▶ EXERCISE GOAL
Each line below from the line with "ATOM 122 C CA" to the line with "ATOM 147 C C" must be copied exactly, including those two, and no picture may appear in the copy.

Extracted data entries

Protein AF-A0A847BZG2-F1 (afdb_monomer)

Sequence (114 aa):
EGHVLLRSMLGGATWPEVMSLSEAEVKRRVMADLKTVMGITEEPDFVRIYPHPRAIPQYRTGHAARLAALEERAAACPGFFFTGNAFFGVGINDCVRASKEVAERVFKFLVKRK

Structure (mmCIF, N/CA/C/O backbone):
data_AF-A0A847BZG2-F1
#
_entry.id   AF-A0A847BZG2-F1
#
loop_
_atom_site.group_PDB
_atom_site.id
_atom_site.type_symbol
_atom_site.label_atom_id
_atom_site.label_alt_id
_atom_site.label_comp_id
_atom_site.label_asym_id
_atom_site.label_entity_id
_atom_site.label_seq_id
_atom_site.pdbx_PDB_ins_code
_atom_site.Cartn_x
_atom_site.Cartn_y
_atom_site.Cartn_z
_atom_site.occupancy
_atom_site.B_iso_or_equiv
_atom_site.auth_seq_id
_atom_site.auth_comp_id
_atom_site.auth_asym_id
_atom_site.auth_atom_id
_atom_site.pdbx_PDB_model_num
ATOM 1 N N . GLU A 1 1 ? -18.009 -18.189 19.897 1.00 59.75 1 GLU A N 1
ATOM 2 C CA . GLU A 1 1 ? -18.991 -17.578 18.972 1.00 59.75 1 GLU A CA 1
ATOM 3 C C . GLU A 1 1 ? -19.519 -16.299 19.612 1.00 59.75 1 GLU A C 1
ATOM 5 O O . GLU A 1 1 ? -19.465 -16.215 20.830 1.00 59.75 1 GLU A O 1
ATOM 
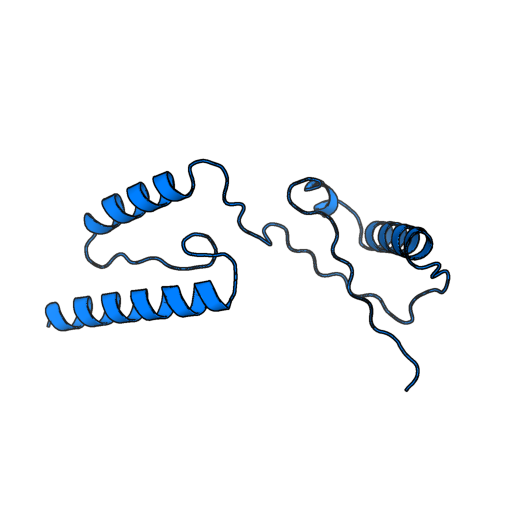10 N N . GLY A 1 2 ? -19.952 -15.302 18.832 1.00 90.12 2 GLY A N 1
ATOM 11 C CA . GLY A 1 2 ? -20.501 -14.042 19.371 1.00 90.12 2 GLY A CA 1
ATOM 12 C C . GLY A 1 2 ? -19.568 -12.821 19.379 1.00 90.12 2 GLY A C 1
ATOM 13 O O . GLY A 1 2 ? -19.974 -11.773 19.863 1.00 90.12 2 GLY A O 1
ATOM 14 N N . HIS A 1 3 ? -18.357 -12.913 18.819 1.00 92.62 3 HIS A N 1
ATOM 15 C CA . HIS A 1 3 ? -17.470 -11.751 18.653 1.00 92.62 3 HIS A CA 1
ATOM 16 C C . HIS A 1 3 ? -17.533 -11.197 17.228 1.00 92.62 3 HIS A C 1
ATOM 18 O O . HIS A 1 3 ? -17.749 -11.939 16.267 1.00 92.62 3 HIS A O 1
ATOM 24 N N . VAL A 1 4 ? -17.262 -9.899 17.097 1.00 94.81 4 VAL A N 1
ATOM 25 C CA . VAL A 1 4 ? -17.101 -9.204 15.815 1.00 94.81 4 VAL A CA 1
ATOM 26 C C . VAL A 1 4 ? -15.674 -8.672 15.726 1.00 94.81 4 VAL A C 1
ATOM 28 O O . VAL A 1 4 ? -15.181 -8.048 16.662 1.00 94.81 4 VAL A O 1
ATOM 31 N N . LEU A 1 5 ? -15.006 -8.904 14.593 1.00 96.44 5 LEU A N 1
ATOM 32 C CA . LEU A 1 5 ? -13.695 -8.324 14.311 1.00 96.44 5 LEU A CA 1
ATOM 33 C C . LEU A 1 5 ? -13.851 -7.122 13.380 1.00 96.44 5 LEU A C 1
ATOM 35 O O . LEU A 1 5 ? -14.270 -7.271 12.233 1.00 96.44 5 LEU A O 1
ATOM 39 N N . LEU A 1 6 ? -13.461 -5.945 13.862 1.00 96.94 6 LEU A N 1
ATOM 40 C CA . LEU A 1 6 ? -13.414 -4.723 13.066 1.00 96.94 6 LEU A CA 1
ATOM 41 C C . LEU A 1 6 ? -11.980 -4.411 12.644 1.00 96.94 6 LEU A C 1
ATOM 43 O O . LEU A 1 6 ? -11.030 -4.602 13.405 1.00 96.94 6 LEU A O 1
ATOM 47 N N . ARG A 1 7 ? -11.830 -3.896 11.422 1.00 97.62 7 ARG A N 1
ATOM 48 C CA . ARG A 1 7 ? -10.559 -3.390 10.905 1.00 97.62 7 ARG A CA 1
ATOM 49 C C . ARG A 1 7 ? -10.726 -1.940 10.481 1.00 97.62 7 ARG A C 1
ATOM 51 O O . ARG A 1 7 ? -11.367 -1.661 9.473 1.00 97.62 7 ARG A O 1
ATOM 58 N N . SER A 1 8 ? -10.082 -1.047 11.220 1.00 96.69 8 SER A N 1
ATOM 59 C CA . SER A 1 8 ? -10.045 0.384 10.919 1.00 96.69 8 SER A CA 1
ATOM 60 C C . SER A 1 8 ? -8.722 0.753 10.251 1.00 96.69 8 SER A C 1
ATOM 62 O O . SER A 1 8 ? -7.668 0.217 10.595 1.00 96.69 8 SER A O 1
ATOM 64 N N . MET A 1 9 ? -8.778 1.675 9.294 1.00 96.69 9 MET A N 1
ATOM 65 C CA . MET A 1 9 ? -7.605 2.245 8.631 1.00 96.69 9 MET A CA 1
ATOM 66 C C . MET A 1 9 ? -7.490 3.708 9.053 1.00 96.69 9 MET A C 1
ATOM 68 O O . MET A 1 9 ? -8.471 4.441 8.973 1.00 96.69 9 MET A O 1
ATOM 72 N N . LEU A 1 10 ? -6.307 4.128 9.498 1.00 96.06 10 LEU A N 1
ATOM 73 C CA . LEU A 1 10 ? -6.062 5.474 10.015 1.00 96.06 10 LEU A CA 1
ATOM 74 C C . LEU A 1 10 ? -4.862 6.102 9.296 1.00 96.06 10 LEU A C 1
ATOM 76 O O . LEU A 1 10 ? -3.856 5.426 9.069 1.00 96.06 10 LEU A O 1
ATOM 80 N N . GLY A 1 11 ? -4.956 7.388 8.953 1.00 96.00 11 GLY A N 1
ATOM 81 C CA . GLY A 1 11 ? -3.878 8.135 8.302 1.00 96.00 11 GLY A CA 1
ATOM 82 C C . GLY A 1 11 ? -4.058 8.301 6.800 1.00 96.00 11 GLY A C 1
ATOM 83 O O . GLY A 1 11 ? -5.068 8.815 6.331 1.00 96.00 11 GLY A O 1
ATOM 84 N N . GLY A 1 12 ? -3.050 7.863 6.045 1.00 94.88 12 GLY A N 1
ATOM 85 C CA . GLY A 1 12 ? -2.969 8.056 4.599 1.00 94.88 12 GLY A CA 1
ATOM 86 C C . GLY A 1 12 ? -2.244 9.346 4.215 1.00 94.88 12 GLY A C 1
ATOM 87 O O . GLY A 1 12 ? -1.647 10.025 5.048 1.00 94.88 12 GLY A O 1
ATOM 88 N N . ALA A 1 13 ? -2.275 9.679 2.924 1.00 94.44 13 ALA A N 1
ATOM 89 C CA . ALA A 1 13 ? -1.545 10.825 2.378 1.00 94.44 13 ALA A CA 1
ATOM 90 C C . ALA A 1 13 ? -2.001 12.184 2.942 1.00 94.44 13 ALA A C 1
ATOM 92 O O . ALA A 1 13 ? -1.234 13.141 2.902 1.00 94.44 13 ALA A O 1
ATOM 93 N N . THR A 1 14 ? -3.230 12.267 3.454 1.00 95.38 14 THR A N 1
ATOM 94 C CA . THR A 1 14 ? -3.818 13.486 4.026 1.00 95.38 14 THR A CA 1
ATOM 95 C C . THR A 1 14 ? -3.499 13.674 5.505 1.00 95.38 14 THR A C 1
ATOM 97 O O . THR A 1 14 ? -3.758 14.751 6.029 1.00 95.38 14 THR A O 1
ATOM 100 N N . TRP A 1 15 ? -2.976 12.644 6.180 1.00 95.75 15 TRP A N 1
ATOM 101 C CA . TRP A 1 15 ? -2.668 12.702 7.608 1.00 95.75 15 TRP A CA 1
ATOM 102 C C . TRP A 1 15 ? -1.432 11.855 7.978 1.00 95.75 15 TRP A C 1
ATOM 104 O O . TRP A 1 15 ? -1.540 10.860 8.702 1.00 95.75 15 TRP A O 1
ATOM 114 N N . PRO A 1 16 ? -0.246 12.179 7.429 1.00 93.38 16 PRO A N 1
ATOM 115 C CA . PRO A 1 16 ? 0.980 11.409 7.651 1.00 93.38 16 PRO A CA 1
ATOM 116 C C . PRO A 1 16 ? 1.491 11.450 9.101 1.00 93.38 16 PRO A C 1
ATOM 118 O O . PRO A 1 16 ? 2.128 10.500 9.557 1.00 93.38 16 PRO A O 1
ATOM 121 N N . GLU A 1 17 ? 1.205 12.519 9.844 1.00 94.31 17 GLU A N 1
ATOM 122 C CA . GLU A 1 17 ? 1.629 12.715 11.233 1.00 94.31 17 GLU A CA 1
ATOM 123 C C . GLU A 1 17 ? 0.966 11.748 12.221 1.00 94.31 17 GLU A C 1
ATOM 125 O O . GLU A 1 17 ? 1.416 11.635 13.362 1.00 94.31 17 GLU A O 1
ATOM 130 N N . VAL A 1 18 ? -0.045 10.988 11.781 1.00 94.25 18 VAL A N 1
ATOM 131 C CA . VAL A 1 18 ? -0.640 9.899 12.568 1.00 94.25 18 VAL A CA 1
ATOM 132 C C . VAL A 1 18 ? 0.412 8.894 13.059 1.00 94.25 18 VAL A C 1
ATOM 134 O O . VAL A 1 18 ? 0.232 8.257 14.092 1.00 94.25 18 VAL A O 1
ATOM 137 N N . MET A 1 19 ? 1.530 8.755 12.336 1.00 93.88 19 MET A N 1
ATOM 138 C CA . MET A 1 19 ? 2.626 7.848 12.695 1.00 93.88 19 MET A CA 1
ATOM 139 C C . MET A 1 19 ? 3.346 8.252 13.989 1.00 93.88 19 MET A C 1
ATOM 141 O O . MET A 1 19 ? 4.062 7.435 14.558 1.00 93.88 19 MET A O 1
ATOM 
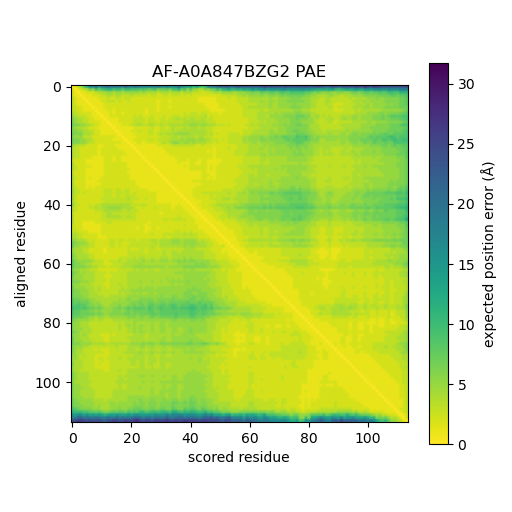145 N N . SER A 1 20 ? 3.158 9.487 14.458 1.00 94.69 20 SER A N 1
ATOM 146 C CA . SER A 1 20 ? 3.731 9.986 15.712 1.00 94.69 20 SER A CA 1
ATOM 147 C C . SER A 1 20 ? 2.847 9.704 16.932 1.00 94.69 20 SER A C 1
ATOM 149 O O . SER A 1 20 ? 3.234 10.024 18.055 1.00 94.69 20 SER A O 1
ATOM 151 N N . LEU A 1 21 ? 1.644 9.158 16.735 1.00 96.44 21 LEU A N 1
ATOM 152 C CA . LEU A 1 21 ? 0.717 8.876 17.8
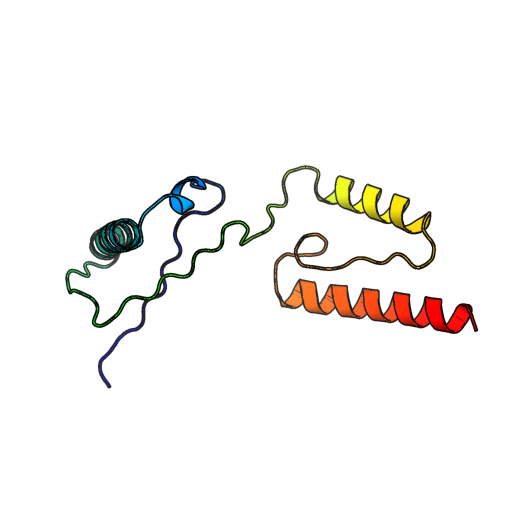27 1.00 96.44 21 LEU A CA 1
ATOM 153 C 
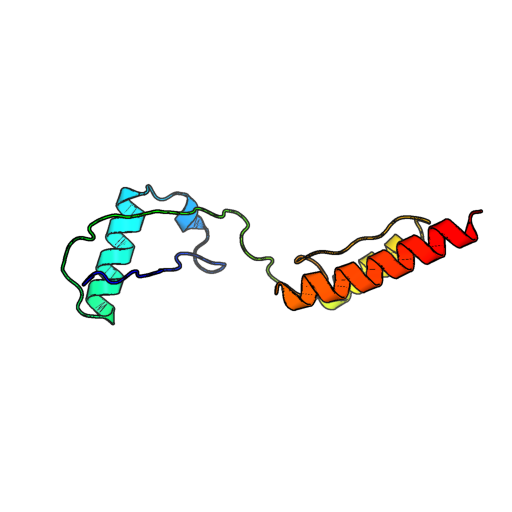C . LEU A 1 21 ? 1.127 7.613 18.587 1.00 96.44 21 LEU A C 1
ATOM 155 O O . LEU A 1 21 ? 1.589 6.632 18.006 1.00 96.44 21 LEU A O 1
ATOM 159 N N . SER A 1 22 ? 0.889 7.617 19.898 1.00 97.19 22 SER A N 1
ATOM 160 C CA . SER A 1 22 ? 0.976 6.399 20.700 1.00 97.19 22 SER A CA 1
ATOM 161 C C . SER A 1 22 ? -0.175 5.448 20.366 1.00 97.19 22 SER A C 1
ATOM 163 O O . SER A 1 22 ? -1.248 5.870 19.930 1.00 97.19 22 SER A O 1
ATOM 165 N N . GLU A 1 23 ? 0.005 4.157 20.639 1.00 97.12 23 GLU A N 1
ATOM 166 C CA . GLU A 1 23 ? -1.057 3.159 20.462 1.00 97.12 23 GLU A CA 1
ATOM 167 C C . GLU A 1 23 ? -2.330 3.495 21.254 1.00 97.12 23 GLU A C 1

▶ RESPONSE
ATOM 122 C CA . GLU A 1 17 ? 1.629 12.715 11.233 1.00 94.31 17 GLU A CA 1
ATOM 123 C C . GLU A 1 17 ? 0.966 11.748 12.221 1.00 94.31 17 GLU A C 1
ATOM 125 O O . GLU A 1 17 ? 1.416 11.635 13.362 1.00 94.31 17 GLU A O 1
ATOM 130 N N . VAL A 1 18 ? -0.045 10.988 11.781 1.00 94.25 18 VAL A N 1
ATOM 131 C CA . VAL A 1 18 ? -0.640 9.899 12.568 1.00 94.25 18 VAL A CA 1
ATOM 132 C C . VAL A 1 18 ? 0.412 8.894 13.059 1.00 94.25 18 VAL A C 1
ATOM 134 O O . VAL A 1 18 ? 0.232 8.257 14.092 1.00 94.25 18 VAL A O 1
ATOM 137 N N . MET A 1 19 ? 1.530 8.755 12.336 1.00 93.88 19 MET A N 1
ATOM 138 C CA . MET A 1 19 ? 2.626 7.848 12.695 1.00 93.88 19 MET A CA 1
ATOM 139 C C . MET A 1 19 ? 3.346 8.252 13.989 1.00 93.88 19 MET A C 1
ATOM 141 O O . MET A 1 19 ? 4.062 7.435 14.558 1.00 93.88 19 MET A O 1
ATOM 
145 N N . SER A 1 20 ? 3.158 9.487 14.458 1.00 94.69 20 SER A N 1
ATOM 146 C CA . SER A 1 20 ? 3.731 9.986 15.712 1.00 94.69 20 SER A CA 1
ATOM 147 C C . SER A 1 20 ? 2.847 9.704 16.932 1.00 94.69 20 SER A C 1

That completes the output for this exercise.